I would like to get som help with the translating of the following phrase. It's especially the word "alchimia" that gives me troubles. I would like to find another translation of this word than "alchemy".
"Marianna si chiede per quale infausta alchimia i pensieri di Innocenza la raggiungano chiari e limpidi come se li potesse udire."


----------



## Benzene

Hi *Mymlan!*

Welcome to the WRF!

My suggestion is as follows:

"Marianna asks herself for what inauspicious stratagem [artifice, mystery] Innocenza's thoughts reach her limpid and sharp ones as if she [Marianna] could hear them".

Bye,

Benzene


----------



## VolaVer

Mymlan said:


> I would like to get som help with the translating of the following phrase. It's especially the word "alchimia" that gives me troubles. I would like to find another translation of this word than "alchemy".
> "Marianna si chiede per quale infausta alchimia i pensieri di Innocenza la raggiungano chiari e limpidi come se li potesse udire."

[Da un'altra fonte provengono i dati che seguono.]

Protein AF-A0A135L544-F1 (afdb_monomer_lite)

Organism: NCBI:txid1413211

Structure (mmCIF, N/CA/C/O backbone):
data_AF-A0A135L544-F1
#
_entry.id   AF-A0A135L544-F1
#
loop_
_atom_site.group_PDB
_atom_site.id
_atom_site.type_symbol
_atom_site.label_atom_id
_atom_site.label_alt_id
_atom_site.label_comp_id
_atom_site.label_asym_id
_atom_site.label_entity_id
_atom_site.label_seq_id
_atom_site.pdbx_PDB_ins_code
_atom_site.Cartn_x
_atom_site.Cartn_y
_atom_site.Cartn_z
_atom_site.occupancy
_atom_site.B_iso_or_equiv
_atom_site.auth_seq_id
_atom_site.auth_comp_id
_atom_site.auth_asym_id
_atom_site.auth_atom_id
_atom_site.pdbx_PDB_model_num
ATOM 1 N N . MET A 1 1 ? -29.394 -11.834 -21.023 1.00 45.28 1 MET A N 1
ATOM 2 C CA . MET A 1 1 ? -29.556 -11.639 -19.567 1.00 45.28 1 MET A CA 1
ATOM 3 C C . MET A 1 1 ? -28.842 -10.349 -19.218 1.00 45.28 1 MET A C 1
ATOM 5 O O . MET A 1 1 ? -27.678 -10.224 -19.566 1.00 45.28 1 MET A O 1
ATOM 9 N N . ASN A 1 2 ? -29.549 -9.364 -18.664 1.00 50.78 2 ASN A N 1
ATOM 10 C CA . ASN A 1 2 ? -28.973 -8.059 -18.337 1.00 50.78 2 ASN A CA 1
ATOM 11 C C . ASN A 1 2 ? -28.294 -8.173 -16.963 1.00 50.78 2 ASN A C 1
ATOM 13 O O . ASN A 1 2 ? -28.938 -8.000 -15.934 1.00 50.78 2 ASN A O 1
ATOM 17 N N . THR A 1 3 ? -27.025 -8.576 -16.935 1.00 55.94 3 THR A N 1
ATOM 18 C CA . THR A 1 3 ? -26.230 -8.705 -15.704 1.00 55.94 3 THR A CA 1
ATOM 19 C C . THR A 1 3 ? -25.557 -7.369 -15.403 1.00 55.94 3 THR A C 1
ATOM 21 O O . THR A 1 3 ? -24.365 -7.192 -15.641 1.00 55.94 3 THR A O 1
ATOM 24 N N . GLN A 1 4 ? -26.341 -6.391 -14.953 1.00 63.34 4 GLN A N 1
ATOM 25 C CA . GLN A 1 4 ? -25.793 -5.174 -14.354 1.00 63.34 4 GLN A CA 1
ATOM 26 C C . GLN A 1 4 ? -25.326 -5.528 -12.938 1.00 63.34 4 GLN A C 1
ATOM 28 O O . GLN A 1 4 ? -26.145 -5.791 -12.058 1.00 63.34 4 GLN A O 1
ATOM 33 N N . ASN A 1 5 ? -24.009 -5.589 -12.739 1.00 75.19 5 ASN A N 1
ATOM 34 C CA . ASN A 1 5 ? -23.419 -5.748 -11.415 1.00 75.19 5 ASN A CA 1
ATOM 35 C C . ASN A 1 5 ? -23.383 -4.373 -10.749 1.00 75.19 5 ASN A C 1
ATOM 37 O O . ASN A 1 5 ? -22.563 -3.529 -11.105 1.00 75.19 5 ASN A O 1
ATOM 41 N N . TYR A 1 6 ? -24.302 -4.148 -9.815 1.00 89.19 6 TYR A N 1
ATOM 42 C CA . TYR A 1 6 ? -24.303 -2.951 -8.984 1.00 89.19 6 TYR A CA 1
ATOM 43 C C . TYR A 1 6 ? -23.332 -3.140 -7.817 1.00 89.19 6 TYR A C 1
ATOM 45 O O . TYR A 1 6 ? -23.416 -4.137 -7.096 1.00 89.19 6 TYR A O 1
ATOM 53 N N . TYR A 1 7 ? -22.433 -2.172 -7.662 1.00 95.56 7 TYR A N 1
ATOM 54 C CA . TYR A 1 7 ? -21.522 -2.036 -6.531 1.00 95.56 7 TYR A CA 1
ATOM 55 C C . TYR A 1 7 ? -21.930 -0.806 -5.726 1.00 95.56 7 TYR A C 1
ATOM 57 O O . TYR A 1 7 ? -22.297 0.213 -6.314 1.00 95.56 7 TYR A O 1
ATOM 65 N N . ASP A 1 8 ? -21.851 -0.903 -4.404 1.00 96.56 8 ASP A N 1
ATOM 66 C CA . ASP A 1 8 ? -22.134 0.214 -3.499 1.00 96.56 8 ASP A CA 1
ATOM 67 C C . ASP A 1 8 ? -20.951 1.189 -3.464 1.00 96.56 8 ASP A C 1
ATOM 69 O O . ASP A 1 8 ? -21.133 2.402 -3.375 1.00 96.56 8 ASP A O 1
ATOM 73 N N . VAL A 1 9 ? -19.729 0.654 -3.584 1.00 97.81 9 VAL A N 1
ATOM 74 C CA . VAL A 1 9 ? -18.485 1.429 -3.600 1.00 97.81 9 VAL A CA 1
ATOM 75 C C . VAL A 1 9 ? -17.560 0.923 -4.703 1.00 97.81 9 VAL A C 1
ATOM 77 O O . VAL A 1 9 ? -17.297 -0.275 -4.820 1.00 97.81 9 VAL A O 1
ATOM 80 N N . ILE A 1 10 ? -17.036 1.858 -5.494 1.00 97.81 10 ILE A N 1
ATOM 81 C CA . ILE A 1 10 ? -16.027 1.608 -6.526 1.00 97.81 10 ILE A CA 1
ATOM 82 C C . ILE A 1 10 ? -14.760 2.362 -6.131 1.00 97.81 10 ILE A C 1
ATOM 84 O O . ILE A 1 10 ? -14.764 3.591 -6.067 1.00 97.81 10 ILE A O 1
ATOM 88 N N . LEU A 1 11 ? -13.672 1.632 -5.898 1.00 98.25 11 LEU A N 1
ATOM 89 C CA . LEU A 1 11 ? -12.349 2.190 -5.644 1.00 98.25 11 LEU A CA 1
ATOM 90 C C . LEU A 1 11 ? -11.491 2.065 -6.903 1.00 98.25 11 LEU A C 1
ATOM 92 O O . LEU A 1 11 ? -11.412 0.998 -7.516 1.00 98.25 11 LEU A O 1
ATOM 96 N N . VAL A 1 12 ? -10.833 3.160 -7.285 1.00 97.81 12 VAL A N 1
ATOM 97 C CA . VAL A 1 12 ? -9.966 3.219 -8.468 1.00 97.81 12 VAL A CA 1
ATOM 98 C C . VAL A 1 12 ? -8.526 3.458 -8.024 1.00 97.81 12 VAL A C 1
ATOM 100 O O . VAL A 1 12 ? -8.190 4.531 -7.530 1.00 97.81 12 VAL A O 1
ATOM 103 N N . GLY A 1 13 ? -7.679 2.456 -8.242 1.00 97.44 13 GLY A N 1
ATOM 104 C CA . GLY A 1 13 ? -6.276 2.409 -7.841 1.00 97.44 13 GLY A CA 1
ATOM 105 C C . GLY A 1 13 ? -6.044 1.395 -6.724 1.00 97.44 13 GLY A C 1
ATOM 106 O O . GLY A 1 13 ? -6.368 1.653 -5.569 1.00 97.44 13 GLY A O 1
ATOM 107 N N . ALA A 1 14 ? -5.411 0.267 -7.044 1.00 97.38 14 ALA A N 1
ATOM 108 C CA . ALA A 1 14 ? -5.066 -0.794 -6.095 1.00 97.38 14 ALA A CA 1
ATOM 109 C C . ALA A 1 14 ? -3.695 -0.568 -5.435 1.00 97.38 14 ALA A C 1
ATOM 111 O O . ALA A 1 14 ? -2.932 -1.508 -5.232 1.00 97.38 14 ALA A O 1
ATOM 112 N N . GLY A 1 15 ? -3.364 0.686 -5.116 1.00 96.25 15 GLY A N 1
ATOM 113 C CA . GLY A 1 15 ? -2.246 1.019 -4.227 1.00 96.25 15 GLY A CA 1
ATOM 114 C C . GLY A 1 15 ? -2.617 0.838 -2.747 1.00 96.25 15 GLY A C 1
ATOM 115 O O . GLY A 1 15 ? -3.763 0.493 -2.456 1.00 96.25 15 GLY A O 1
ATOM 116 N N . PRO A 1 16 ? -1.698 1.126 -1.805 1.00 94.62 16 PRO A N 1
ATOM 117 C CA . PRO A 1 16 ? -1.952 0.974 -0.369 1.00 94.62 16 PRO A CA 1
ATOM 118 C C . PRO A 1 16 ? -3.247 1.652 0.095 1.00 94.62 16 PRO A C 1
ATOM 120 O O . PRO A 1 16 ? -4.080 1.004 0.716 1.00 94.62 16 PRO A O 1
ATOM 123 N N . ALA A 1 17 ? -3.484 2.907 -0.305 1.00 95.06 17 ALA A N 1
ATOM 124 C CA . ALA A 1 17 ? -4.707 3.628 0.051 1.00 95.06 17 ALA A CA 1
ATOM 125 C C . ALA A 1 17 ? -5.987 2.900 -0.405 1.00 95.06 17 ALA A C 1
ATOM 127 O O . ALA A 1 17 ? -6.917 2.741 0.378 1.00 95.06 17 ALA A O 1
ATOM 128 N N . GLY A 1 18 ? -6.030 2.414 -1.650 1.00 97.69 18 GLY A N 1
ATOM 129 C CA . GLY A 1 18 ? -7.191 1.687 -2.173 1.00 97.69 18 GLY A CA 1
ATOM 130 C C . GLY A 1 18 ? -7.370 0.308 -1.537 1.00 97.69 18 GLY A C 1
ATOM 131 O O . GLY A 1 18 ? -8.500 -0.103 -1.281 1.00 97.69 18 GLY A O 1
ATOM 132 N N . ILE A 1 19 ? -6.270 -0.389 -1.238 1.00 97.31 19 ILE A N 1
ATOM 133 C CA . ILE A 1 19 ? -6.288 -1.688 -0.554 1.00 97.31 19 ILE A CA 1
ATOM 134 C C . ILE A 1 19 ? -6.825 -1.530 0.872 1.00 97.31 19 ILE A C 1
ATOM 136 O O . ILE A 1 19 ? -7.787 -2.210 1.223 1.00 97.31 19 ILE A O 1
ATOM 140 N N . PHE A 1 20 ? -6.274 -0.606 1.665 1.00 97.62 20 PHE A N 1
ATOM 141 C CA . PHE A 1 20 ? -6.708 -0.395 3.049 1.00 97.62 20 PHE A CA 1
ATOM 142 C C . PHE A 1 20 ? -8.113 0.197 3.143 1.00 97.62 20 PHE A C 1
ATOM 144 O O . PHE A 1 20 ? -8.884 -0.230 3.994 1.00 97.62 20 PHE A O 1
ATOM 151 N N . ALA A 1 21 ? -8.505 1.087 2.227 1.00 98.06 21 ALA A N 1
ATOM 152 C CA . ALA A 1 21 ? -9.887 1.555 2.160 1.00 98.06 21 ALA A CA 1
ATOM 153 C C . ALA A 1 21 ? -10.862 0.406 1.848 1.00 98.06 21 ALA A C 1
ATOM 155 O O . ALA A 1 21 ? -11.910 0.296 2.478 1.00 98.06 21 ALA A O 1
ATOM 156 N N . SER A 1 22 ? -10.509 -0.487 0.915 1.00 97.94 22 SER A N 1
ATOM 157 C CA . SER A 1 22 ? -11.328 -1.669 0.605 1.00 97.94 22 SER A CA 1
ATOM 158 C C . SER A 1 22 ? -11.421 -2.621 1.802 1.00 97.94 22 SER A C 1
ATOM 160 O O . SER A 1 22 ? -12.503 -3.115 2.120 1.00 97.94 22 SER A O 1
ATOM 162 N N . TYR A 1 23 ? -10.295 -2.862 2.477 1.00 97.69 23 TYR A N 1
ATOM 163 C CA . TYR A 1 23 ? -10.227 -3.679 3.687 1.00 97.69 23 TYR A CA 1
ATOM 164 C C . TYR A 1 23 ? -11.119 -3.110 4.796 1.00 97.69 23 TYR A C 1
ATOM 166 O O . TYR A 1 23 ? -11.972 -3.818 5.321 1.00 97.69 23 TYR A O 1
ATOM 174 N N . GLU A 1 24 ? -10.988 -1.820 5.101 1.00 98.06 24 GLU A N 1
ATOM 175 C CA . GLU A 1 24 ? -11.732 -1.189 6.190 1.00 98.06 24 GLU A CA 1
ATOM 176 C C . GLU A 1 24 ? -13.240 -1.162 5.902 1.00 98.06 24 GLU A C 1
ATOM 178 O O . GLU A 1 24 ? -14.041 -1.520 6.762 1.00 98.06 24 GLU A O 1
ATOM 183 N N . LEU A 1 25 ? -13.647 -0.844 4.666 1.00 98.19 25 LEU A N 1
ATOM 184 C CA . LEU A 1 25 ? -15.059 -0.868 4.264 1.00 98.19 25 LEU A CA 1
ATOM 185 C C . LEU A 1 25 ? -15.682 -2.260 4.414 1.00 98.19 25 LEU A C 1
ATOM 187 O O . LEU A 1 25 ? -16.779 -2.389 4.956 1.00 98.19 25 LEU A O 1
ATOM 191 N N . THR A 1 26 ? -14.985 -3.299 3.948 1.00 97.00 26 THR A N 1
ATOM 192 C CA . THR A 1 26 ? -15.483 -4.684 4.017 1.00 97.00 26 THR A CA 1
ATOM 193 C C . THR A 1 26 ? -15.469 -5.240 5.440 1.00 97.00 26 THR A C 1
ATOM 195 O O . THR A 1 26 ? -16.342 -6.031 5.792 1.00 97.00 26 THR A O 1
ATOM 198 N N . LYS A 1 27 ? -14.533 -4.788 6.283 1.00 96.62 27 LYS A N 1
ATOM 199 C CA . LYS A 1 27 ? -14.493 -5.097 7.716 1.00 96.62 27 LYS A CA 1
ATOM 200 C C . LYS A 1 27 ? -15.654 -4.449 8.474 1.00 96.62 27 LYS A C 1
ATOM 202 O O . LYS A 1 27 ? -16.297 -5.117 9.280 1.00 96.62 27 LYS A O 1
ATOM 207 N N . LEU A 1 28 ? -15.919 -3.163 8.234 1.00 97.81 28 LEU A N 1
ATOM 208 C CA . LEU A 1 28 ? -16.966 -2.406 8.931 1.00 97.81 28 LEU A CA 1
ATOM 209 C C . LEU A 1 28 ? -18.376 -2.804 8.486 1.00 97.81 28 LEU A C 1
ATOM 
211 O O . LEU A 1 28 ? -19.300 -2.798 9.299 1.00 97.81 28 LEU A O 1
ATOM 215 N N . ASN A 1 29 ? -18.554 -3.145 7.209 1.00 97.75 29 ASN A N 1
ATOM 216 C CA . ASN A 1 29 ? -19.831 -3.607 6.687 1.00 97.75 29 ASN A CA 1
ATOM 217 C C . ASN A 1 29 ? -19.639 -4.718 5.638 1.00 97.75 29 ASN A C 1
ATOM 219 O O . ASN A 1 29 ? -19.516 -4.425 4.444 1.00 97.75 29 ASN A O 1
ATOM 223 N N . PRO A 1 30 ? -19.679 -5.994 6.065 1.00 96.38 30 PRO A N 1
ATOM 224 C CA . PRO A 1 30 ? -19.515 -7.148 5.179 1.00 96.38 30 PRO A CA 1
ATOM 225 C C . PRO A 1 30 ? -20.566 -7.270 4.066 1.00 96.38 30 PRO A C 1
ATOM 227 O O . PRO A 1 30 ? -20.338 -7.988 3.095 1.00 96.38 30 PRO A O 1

"Marianna wonders through which ominous magic Innocenza's thoughts reach her crystal clear, as if she could hear them."


----------



## baldpate

I'd suggest "... by what black art ..."


----------



## VolaVer

baldpate said:


> I'd suggest "... by what black art ..."


Very nice baldpate!

Especially for "*by*"- it was on the tip of my tongue and could only say "through".


----------



## Mymlan

Thank you for all the suggestions!


----------



## parrigon

Ciao
come tradurreste "alchimie" nella seguente frase: ..quali strani alchimie avrebbero potuto agire...
Il contesto e' quello della trasformazione dal latte al formaggio e le alchimie sarebbero le muffe che rendono un formaggio speciale.
grazie


----------



## Mary49

Ciao,
tu cosa proponi?


----------



## parrigon

....Which strange chemistries could have transformed......
Ma vorrei dare ad alchimie un senso piu' magico, come se stessi raccontando una favola.


----------



## ohbice

Alchemy?


----------



## Mary49

"Alchemies"  oppure "wizardries".


----------



## parrigon

Chemistry quindi non si addice proprio?


----------



## Mary49

Per me no, soprattutto se, come dici, vuoi dare un alone "magico" al termine.


----------



## parrigon

Si hai ragione. Alchemies suona meglio.
E strange è corretto con alchemies?


----------



## Mary49

parrigon said:


> E strange è corretto con alchemies?


Per me sì. Sarei curiosa di vedere la frase originale completa, però.


----------



## parrigon

Mario si era sempre chiesto quali strani alchimie avrebbero potuto agire per rendere quel latte capace di trasformarsi in formaggio.
Mario wondered which strange alchemies could have transformed that milk in cheese.


----------



## Mary49

Grazie; io avrei usato "what" al posto di "which".


----------



## parrigon

What alchemies? Ma non mi suona bene, o sbaglio? Alchemie è plurale.


----------



## Paulfromitaly

parrigon said:


> What alchemies? Ma non mi suona bene, o sbaglio? Alchemie è plurale.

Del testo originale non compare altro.